[Date Prev][Date Next][Thread Prev][Thread Next][Date Index][Thread Index]

Re: [Xen-devel] Issue with MSI in a HVM domU with several passed through PCI devices



On Tue, 26 Jun 2012, Rolu wrote:
> On Mon, Jun 25, 2012 at 1:38 PM, Stefano Stabellini
> <stefano.stabellini@xxxxxxxxxxxxx> wrote:
> > On Mon, 25 Jun 2012, Jan Beulich wrote:
> >> >>> On 24.06.12 at 04:21, Rolu <rolu@xxxxxxxx> wrote:
> >> > On Wed, Jun 20, 2012 at 6:03 PM, Jan Beulich <JBeulich@xxxxxxxx> wrote:
> >> >> At the same time, adding logging to the guest kernel would
> >> >> be nice, to see what value it actually writes (in a current
> >> >> kernel this would be in __write_msi_msg()).
> >> >>
> >> >
> >> > Turns out that msg->data here is also 0x4300, so it seems the guest
> >> > kernel is producing these values.
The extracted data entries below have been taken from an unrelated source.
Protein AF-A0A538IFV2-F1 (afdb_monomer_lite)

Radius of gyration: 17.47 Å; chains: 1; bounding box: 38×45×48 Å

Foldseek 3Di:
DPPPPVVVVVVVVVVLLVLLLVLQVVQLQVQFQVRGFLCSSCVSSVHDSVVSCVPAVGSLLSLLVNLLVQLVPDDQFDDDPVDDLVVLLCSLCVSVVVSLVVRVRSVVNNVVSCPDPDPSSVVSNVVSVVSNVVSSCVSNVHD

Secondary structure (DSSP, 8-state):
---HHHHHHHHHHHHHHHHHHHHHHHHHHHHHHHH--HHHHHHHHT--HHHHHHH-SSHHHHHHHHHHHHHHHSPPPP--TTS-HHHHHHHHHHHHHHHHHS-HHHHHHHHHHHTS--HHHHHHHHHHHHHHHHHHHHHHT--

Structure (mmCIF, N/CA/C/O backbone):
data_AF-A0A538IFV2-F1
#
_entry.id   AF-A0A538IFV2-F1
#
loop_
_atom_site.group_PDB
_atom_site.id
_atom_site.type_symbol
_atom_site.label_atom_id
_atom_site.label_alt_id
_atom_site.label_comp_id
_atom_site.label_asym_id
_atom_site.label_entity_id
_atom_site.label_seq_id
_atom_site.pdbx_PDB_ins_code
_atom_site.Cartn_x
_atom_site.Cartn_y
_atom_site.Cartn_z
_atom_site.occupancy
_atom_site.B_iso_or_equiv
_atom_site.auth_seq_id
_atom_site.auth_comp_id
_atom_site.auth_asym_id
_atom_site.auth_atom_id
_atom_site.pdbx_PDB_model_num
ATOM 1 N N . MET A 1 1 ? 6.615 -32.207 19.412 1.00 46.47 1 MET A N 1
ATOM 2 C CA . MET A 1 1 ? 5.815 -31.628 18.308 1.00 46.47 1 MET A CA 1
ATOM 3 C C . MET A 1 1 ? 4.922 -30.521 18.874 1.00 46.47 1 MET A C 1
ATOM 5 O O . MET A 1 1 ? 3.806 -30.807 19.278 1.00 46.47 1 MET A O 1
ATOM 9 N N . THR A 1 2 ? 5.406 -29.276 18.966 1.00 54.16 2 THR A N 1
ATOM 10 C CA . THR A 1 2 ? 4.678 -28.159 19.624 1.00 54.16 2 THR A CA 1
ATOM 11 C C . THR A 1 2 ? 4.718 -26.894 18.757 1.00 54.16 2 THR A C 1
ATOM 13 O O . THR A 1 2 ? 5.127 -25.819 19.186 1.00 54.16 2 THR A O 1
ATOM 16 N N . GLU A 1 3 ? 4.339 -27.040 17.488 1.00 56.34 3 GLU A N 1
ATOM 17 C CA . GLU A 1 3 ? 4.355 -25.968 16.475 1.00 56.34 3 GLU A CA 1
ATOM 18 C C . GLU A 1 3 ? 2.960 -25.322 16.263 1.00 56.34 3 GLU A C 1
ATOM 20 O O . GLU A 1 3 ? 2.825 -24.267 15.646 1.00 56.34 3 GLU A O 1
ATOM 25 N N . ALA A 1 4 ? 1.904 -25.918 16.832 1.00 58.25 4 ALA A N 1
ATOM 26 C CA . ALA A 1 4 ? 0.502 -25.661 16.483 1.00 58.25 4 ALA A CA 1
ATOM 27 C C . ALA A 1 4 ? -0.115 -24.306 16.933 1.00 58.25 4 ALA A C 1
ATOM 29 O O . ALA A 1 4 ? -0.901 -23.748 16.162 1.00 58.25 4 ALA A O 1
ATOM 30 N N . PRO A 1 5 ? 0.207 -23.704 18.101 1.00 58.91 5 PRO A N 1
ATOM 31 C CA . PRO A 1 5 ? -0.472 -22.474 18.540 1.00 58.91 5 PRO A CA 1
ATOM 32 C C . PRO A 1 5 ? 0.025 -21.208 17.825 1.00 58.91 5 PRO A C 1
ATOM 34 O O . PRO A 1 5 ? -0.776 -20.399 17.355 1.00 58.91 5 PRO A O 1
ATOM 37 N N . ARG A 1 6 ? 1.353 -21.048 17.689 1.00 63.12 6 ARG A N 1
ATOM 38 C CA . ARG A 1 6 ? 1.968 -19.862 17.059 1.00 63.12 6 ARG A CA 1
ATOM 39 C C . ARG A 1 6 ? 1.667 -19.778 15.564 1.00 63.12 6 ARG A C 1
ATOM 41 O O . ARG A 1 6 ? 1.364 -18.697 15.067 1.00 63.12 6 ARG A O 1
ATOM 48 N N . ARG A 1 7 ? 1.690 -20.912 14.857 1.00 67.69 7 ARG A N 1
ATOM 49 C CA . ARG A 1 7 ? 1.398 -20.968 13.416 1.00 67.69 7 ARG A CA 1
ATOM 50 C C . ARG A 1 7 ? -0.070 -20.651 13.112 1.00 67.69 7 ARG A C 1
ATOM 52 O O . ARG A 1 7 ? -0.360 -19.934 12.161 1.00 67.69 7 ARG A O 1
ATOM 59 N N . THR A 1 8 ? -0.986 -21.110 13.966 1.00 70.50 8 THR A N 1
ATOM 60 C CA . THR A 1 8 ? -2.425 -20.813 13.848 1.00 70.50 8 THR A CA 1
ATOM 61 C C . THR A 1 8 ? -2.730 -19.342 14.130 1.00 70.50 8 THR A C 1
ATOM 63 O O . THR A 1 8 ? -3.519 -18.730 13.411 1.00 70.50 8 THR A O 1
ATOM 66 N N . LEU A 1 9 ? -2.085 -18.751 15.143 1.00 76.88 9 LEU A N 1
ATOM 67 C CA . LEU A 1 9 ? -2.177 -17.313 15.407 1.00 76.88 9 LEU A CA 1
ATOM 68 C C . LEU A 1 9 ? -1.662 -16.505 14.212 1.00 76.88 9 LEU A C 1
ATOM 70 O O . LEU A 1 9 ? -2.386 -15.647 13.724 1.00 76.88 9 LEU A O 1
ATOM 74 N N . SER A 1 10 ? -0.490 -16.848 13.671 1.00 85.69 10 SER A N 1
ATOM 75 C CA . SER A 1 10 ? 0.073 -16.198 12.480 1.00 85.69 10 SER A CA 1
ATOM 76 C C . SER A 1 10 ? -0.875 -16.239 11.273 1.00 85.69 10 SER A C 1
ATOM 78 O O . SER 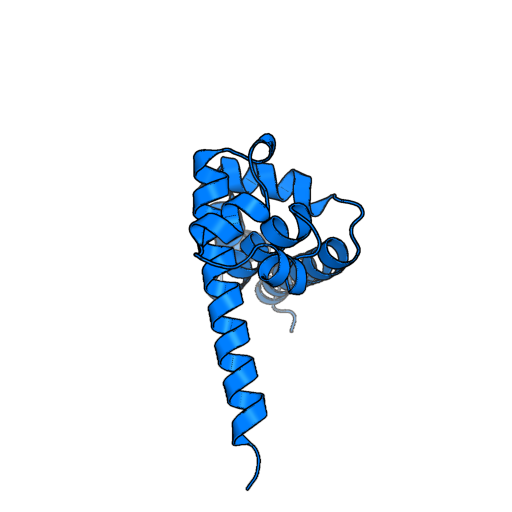A 1 10 ? -1.060 -15.215 10.618 1.00 85.69 10 SER A O 1
ATOM 80 N N . ALA A 1 11 ? -1.531 -17.374 11.012 1.00 87.69 11 ALA A N 1
ATOM 81 C CA . ALA A 1 11 ? -2.501 -17.489 9.921 1.00 87.69 11 ALA A CA 1
ATOM 82 C C . ALA A 1 11 ? -3.737 -16.595 10.136 1.00 87.69 11 ALA A C 1
ATOM 84 O O . ALA A 1 11 ? -4.179 -15.915 9.214 1.00 87.69 11 ALA A O 1
ATOM 85 N N . ARG A 1 12 ? -4.266 -16.538 11.366 1.00 87.00 12 ARG A N 1
ATOM 86 C CA . ARG A 1 12 ? -5.394 -15.651 11.712 1.00 87.00 12 ARG A CA 1
ATOM 87 C C . ARG A 1 12 ? -5.018 -14.173 11.627 1.00 87.00 12 ARG A C 1
ATOM 89 O O . ARG A 1 12 ? -5.833 -13.363 11.202 1.00 87.00 12 ARG A O 1
ATOM 96 N N . GLN A 1 13 ? -3.797 -13.822 12.028 1.00 90.94 13 GLN A N 1
ATOM 97 C CA . GLN A 1 13 ? -3.276 -12.463 11.893 1.00 90.94 13 GLN A CA 1
ATOM 98 C C . GLN A 1 13 ? -3.137 -12.082 10.418 1.00 90.94 13 GLN A C 1
ATOM 100 O O . GLN A 1 13 ? -3.555 -10.996 10.035 1.00 90.94 13 GLN A O 1
ATOM 105 N N . ALA A 1 14 ? -2.619 -12.984 9.579 1.00 89.69 14 ALA A N 1
ATOM 106 C CA . ALA A 1 14 ? -2.522 -12.757 8.142 1.00 89.69 14 ALA A CA 1
ATOM 107 C C . ALA A 1 14 ? -3.904 -12.525 7.506 1.00 89.69 14 ALA A C 1
ATOM 109 O O . ALA A 1 14 ? -4.079 -11.525 6.816 1.00 89.69 14 ALA A O 1
ATOM 110 N N . ASP A 1 15 ? -4.894 -13.373 7.810 1.00 92.19 15 ASP A N 1
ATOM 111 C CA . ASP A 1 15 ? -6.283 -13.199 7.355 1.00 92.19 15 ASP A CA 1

I caused it to make a stack trace
> >> > and this pointed back to xen_hvm_setup_msi_irqs. This function uses
> >> > the macro XEN_PIRQ_MSI_DATA, which evaluates to 0x4300. It checks the
> >> > current data field and if it isn't equal to the macro it uses
> >> > xen_msi_compose_msg to make a new message, but that function just sets
> >> > the data field of the message to XEN_PIRQ_MSI_DATA - so, 0x4300. This
> >> > then gets passed to __write_msi_msg and that's that. There are no
> >> > other writes through __write_msi_msg (except for the same thing for
> >> > other devices).
> >> >
> >> > The macro XEN_PIRQ_MSI_DATA contains a part (3 << 8) which ends up
> >> > decoded as the delivery mode, so it seems the kernel is intentionally
> >> > setting it to 3.
> >>
> >> So that can never have worked properly afaict. Stefano, the
> >> code as it is currently - using literal (3 << 8) - is clearly bogus.
> >> Your original commit at least had a comment saying that the
> >> reserved delivery mode encoding is intentional here, but that
> >> comment got lost with the later introduction of XEN_PIRQ_MSI_DATA.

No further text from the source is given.